I just noticed this pattern:

uninformativ.de 201.218.xxx.xxx - - [22/Nov/2025:06:53:27 +0100] "GET /projects/lariza/multipass/xiate/padme/gophcatch HTTP/1.1" 301 0 "" "Mozilla/5.0 (Windows NT 10.0; Win64; x64) AppleWebKit/537.36 (KHTML, like Gecko) Chrome/112.0.0.0 Safari/537.36"
www.uninformativ.de 103.10.xxx.xxx  - - [22/Nov/2025:06:53:28 +0100] "GET http://uninformativ.de/projects/lariza/multipass/xiate/padme/gophcatch HTTP/1.1" 400 0 "" "Mozilla/5.0 (Windows NT 10.0; Win64; x64) AppleWebKit/537.36 (KHTML, like Gecko) Chrome/112.0.0.0 Safari/537.36"
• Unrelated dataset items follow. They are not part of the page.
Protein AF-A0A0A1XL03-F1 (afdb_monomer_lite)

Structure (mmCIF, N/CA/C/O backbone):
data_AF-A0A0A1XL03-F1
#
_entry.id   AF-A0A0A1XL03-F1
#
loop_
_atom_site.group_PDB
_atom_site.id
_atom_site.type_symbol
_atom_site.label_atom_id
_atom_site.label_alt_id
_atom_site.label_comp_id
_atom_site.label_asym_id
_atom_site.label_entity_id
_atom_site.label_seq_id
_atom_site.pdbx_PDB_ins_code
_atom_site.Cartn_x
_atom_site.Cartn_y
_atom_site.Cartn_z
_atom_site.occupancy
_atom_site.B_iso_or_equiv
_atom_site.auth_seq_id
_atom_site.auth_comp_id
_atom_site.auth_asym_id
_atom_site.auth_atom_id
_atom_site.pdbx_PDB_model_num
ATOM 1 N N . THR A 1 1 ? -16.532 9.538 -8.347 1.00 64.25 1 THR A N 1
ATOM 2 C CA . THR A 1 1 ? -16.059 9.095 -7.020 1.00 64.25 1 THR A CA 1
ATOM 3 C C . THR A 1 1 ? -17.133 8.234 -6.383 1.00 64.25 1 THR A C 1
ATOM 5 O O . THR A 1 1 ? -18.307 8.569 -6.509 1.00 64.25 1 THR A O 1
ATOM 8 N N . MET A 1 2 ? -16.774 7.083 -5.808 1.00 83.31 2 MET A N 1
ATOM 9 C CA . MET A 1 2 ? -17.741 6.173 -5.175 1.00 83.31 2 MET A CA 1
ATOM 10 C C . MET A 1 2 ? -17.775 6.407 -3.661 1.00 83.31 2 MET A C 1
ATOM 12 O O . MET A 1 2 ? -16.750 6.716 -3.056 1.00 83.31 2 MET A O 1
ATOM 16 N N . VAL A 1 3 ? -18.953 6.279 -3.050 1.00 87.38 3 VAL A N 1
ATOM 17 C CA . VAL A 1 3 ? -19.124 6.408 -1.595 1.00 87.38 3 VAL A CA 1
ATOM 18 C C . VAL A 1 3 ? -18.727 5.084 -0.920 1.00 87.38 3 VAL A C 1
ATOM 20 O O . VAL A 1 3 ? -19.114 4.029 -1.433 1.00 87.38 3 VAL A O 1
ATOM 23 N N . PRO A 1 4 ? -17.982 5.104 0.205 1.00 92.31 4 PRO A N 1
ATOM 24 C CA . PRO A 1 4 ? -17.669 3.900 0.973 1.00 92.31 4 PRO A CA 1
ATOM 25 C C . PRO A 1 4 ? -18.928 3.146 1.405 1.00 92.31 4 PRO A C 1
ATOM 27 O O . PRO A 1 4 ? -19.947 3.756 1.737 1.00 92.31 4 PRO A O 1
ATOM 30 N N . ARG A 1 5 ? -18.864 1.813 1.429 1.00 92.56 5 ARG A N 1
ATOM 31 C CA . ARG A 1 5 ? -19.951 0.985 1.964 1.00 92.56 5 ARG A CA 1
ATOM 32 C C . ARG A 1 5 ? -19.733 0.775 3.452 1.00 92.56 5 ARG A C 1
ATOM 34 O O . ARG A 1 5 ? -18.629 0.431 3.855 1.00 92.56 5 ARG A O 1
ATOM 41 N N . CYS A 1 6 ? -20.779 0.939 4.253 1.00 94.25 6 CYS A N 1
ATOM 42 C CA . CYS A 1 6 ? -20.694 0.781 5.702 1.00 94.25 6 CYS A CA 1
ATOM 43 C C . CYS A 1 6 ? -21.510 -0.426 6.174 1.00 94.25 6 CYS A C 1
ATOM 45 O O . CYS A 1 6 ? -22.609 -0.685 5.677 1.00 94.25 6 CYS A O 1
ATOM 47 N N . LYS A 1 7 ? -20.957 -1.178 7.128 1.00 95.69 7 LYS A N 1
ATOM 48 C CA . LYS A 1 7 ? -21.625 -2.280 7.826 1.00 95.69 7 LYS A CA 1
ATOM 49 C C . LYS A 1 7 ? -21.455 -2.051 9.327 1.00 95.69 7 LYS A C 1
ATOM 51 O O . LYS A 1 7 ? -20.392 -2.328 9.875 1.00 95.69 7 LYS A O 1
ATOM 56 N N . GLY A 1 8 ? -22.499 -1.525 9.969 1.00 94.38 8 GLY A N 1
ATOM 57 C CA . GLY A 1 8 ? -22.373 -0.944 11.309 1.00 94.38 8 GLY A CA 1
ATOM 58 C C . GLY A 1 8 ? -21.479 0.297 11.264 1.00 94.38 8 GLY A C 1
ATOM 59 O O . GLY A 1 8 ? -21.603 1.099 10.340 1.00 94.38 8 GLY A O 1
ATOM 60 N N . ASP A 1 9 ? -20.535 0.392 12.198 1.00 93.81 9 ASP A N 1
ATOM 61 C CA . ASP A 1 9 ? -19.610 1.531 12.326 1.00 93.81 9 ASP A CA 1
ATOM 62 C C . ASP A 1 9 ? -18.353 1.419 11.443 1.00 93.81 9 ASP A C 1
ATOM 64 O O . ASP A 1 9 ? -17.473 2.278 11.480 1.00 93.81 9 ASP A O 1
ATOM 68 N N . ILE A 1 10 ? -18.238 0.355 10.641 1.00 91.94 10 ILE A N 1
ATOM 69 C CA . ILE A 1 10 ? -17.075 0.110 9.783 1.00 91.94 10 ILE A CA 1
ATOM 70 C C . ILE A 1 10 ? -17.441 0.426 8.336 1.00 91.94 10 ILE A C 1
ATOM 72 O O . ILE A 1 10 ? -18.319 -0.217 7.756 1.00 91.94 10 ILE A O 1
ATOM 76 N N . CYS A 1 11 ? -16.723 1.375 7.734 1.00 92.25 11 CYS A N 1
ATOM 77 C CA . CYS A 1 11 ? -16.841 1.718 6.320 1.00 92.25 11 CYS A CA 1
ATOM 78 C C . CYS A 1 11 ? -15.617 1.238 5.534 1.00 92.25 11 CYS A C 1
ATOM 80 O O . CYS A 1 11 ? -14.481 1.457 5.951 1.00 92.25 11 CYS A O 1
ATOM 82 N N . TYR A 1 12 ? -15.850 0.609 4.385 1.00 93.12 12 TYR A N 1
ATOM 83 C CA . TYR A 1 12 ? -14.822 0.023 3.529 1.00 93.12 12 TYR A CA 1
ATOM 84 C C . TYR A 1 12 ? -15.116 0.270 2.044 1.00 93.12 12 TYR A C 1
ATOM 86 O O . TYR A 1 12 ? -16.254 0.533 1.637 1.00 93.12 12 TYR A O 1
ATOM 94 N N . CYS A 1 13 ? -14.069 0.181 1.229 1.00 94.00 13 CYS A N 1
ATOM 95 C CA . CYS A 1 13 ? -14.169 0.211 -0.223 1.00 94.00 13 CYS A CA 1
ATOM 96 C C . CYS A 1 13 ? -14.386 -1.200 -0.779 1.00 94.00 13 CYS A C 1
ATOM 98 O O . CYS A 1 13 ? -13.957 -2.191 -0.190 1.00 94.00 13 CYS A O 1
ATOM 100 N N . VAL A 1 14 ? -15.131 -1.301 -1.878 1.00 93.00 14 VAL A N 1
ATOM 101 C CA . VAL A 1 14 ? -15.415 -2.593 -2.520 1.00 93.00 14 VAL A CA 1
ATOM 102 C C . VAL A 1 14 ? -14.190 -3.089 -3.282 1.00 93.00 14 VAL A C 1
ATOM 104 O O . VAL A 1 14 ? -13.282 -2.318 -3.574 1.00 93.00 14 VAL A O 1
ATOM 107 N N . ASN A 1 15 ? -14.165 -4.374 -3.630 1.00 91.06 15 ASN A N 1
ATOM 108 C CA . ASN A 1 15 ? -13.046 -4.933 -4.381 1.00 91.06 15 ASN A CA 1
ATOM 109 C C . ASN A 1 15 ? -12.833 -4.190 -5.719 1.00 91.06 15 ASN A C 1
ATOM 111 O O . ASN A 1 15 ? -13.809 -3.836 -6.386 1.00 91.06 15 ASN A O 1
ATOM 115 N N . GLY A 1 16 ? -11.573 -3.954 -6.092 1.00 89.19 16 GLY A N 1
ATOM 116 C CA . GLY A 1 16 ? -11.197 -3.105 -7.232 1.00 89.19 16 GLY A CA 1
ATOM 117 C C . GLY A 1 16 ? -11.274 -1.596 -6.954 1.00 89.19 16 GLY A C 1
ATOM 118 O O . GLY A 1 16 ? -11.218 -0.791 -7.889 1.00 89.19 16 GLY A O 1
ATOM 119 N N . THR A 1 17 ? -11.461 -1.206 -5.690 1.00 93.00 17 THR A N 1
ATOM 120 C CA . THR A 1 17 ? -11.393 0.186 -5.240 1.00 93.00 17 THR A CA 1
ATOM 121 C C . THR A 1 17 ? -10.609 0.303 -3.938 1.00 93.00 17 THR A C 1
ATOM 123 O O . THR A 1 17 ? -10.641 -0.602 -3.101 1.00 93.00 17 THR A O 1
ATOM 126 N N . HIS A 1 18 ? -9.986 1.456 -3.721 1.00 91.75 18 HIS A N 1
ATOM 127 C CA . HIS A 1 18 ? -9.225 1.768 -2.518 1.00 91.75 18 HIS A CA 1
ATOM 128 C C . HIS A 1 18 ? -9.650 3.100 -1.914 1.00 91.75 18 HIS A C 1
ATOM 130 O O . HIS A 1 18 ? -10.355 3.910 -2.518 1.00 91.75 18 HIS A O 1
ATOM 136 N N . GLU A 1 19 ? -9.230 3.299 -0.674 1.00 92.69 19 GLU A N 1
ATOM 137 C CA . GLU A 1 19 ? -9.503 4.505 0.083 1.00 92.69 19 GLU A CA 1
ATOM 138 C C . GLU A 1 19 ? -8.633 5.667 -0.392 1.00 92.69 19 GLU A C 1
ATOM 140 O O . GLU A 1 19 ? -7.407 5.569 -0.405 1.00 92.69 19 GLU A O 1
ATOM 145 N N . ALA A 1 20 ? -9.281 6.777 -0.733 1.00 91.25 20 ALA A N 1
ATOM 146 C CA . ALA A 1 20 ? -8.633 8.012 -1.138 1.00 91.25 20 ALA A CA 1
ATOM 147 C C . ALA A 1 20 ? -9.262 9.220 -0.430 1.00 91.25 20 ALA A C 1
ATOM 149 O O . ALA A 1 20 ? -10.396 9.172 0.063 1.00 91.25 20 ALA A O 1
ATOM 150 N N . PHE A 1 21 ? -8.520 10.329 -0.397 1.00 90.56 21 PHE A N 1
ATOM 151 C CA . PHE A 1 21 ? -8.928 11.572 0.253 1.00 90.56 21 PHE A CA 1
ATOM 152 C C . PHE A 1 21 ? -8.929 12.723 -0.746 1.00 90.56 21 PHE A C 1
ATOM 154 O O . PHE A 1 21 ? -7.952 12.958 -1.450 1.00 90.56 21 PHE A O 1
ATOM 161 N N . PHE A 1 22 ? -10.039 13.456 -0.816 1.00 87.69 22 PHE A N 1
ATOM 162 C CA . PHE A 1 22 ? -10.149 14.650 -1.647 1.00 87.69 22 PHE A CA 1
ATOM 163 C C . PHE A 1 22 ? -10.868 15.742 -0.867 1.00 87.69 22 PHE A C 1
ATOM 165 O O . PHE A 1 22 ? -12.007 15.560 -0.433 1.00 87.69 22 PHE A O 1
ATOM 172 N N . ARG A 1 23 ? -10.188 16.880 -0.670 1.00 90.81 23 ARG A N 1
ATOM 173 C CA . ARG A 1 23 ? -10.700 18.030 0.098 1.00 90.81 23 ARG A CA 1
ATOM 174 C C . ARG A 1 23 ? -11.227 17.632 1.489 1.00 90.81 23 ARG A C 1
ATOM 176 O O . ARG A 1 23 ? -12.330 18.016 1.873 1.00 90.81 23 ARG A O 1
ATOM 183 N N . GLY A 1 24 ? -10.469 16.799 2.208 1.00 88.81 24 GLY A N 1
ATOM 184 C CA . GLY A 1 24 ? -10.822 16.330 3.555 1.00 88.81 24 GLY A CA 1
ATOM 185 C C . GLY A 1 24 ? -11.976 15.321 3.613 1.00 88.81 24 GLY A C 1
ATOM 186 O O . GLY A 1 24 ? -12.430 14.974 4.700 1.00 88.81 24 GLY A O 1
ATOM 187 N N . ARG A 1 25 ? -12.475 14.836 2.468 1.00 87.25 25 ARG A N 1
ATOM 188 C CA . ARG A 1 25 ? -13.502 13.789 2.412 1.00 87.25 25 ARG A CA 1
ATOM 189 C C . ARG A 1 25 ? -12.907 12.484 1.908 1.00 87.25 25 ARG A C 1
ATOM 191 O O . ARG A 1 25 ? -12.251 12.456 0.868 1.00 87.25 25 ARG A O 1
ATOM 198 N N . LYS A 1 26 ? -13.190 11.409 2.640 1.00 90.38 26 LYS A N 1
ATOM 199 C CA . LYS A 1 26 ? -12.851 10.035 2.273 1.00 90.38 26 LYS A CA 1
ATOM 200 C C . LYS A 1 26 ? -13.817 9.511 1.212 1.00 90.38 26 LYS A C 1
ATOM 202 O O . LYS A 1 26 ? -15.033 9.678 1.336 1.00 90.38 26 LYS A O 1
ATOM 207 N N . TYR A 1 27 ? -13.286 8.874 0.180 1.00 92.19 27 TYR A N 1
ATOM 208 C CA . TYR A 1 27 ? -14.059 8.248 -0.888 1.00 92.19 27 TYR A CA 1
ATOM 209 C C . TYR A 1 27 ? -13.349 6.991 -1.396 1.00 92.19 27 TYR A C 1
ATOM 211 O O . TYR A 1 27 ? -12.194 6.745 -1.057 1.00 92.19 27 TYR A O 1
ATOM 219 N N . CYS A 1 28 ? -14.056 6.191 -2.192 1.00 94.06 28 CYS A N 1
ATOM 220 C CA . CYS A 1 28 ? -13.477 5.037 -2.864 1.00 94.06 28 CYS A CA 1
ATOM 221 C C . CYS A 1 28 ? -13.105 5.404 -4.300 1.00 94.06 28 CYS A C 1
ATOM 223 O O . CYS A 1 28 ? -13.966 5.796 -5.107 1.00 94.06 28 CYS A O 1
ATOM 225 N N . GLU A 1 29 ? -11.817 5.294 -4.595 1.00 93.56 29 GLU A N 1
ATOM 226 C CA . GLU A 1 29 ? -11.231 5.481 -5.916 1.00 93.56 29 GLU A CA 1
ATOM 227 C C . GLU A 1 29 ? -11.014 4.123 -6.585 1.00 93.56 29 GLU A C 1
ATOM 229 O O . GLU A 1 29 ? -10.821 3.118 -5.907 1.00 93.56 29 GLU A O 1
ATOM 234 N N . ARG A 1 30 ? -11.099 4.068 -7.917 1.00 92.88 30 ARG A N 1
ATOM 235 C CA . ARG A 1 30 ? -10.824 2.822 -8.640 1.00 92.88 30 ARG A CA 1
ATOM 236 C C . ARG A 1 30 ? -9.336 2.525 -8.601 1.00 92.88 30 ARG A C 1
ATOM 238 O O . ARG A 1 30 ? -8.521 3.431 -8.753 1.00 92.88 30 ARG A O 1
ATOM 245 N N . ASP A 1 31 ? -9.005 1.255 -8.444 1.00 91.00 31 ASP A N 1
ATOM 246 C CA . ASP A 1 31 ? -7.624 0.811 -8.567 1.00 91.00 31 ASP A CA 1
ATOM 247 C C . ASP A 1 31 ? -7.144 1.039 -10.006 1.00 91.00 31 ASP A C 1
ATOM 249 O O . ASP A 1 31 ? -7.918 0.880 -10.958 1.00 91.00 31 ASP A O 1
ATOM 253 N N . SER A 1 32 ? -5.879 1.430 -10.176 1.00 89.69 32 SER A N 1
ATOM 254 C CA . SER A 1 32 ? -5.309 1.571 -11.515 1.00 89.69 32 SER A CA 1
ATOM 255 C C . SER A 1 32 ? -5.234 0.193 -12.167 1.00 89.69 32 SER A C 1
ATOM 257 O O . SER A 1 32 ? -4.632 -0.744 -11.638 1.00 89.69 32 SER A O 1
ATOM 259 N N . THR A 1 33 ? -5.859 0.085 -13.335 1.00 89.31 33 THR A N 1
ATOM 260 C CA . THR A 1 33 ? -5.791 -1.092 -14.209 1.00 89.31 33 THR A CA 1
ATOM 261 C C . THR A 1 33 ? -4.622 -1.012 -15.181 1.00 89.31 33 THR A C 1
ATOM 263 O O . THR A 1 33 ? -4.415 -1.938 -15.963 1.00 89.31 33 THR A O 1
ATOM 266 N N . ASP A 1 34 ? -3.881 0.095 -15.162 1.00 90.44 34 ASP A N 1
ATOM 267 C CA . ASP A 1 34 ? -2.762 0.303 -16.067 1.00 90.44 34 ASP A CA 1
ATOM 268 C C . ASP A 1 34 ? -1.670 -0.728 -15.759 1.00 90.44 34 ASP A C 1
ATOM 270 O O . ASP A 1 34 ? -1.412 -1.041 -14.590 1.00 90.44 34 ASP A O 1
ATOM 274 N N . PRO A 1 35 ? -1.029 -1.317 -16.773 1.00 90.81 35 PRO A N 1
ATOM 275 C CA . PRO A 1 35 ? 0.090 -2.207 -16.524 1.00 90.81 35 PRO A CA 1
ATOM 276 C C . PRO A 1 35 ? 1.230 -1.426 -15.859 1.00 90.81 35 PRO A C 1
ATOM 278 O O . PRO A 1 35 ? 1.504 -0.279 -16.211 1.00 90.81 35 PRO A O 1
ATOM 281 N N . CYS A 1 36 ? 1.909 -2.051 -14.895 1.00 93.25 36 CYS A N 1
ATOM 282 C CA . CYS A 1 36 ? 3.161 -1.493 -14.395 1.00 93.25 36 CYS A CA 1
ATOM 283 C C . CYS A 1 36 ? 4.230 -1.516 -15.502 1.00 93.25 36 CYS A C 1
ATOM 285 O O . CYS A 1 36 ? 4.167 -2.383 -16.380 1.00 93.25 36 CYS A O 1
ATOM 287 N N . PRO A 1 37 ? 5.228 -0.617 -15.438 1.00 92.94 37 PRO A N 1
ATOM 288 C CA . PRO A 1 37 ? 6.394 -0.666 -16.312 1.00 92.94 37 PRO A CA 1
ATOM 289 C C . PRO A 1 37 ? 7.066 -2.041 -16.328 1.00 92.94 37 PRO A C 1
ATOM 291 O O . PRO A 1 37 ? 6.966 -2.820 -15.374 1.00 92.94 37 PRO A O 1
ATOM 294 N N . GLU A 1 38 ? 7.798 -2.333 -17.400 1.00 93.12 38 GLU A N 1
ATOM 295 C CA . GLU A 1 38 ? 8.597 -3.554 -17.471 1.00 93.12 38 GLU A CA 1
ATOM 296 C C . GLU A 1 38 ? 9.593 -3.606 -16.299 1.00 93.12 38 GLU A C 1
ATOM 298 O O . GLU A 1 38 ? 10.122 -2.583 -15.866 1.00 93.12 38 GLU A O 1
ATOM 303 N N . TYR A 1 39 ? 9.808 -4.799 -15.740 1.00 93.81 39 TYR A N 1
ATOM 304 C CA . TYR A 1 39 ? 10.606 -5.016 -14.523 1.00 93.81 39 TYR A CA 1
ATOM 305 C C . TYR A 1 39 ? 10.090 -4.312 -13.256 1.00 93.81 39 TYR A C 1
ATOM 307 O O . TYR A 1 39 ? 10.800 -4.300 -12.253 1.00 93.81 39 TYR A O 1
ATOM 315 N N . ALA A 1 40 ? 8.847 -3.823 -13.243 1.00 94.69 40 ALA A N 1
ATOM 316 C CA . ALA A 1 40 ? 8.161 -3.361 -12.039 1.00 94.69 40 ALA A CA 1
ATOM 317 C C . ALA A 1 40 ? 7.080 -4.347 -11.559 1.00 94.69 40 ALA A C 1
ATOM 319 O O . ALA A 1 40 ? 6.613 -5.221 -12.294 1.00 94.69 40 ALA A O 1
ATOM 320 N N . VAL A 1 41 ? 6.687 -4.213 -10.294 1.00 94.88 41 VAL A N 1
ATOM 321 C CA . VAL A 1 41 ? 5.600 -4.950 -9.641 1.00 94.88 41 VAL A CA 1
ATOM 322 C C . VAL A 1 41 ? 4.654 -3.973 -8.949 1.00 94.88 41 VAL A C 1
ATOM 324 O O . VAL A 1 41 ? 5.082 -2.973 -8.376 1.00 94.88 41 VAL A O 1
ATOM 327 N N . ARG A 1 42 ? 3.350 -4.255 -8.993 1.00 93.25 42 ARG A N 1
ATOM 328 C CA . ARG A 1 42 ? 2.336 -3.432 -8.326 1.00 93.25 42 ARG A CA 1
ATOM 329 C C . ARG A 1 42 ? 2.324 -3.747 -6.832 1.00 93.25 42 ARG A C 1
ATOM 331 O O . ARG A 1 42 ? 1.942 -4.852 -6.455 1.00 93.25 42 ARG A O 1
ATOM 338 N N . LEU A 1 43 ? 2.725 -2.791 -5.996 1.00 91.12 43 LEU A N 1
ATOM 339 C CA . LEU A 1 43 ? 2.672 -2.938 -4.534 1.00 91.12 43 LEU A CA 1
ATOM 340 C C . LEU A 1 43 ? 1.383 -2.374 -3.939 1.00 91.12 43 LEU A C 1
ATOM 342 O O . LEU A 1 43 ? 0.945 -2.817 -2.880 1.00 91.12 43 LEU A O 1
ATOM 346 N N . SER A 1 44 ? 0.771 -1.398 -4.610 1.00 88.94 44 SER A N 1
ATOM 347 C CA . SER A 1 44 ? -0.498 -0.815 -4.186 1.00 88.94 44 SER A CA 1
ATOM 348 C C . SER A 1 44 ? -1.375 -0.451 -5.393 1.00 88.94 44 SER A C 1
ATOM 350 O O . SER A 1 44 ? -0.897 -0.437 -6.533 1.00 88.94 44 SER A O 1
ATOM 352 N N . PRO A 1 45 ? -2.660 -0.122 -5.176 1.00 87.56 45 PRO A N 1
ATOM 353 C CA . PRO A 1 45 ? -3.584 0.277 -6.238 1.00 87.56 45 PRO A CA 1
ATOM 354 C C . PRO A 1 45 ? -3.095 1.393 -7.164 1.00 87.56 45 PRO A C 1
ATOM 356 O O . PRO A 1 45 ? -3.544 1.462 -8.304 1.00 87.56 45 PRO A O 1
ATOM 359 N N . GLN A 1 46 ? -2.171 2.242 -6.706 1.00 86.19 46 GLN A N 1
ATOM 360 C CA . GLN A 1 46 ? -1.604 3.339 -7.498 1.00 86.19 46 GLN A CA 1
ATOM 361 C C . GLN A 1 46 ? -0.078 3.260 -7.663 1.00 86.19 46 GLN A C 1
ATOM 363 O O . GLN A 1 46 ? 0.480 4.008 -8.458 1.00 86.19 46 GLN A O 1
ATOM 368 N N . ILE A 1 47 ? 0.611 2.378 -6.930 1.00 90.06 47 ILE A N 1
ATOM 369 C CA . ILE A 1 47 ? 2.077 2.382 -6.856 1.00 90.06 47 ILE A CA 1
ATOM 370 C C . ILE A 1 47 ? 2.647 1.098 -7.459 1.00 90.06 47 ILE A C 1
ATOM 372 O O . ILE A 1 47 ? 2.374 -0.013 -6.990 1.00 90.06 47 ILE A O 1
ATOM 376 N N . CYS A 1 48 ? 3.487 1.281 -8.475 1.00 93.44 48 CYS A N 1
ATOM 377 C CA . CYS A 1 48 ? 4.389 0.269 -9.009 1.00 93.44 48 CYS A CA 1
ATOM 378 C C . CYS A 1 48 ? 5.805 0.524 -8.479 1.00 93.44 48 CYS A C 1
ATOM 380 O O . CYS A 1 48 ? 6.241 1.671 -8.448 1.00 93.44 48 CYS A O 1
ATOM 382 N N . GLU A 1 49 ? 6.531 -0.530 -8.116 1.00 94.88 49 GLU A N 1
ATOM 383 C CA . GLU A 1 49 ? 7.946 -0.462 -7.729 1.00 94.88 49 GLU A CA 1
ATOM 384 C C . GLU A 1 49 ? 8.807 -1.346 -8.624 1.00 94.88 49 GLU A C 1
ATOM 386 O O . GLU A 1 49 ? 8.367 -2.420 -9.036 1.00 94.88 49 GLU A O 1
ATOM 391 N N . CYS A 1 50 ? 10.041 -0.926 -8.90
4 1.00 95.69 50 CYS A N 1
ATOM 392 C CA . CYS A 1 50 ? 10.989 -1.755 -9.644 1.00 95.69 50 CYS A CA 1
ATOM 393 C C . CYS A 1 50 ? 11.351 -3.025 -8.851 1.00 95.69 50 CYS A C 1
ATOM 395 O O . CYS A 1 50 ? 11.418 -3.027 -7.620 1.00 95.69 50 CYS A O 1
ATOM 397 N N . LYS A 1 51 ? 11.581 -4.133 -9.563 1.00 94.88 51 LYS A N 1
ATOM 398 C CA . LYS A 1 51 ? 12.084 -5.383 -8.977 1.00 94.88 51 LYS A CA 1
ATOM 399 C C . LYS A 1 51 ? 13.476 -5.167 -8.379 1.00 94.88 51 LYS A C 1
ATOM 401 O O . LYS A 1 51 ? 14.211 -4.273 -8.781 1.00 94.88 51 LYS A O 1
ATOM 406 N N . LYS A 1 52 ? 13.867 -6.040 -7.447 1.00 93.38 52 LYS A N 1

Let me add some spaces to make it more clear:

    uninformativ.de 201.218.xxx.xxx - - [22/Nov/2025:06:53:27 +0100] "GET                       /projects/lariza/multipass/xiate/padme/gophcatch HTTP/1.1" 301 0 "" "Mozilla/5.0 (Windows NT 10.0; Win64; x64) AppleWebKit/537.36 (KHTML, like Gecko) Chrome/112.0.0.0 Safari/537.36"
www.uninformativ.de 103.10.xxx.xxx  - - [22/Nov/2025:06:53:28 +0100] "GET http://uninformativ.de/projects/lariza/multipass/xiate/padme/gophcatch HTTP/1.1" 400 0 "" "Mozilla/5.0 (Windows NT 10.0; Win64; x64) AppleWebKit/537.36 (KHTML, like Gecko) Chrome/112.0.0.0 Safari/537.36"

Some IP (from Brazil) requests some (non-existing, completely broken) URL from my webserver. But they use the hostname uninformativ.de, so they get redirected to www.uninformativ.de.

In the next step, just a second later, some other IP (from Nepal) issues an HTTP proxy request for the same URL.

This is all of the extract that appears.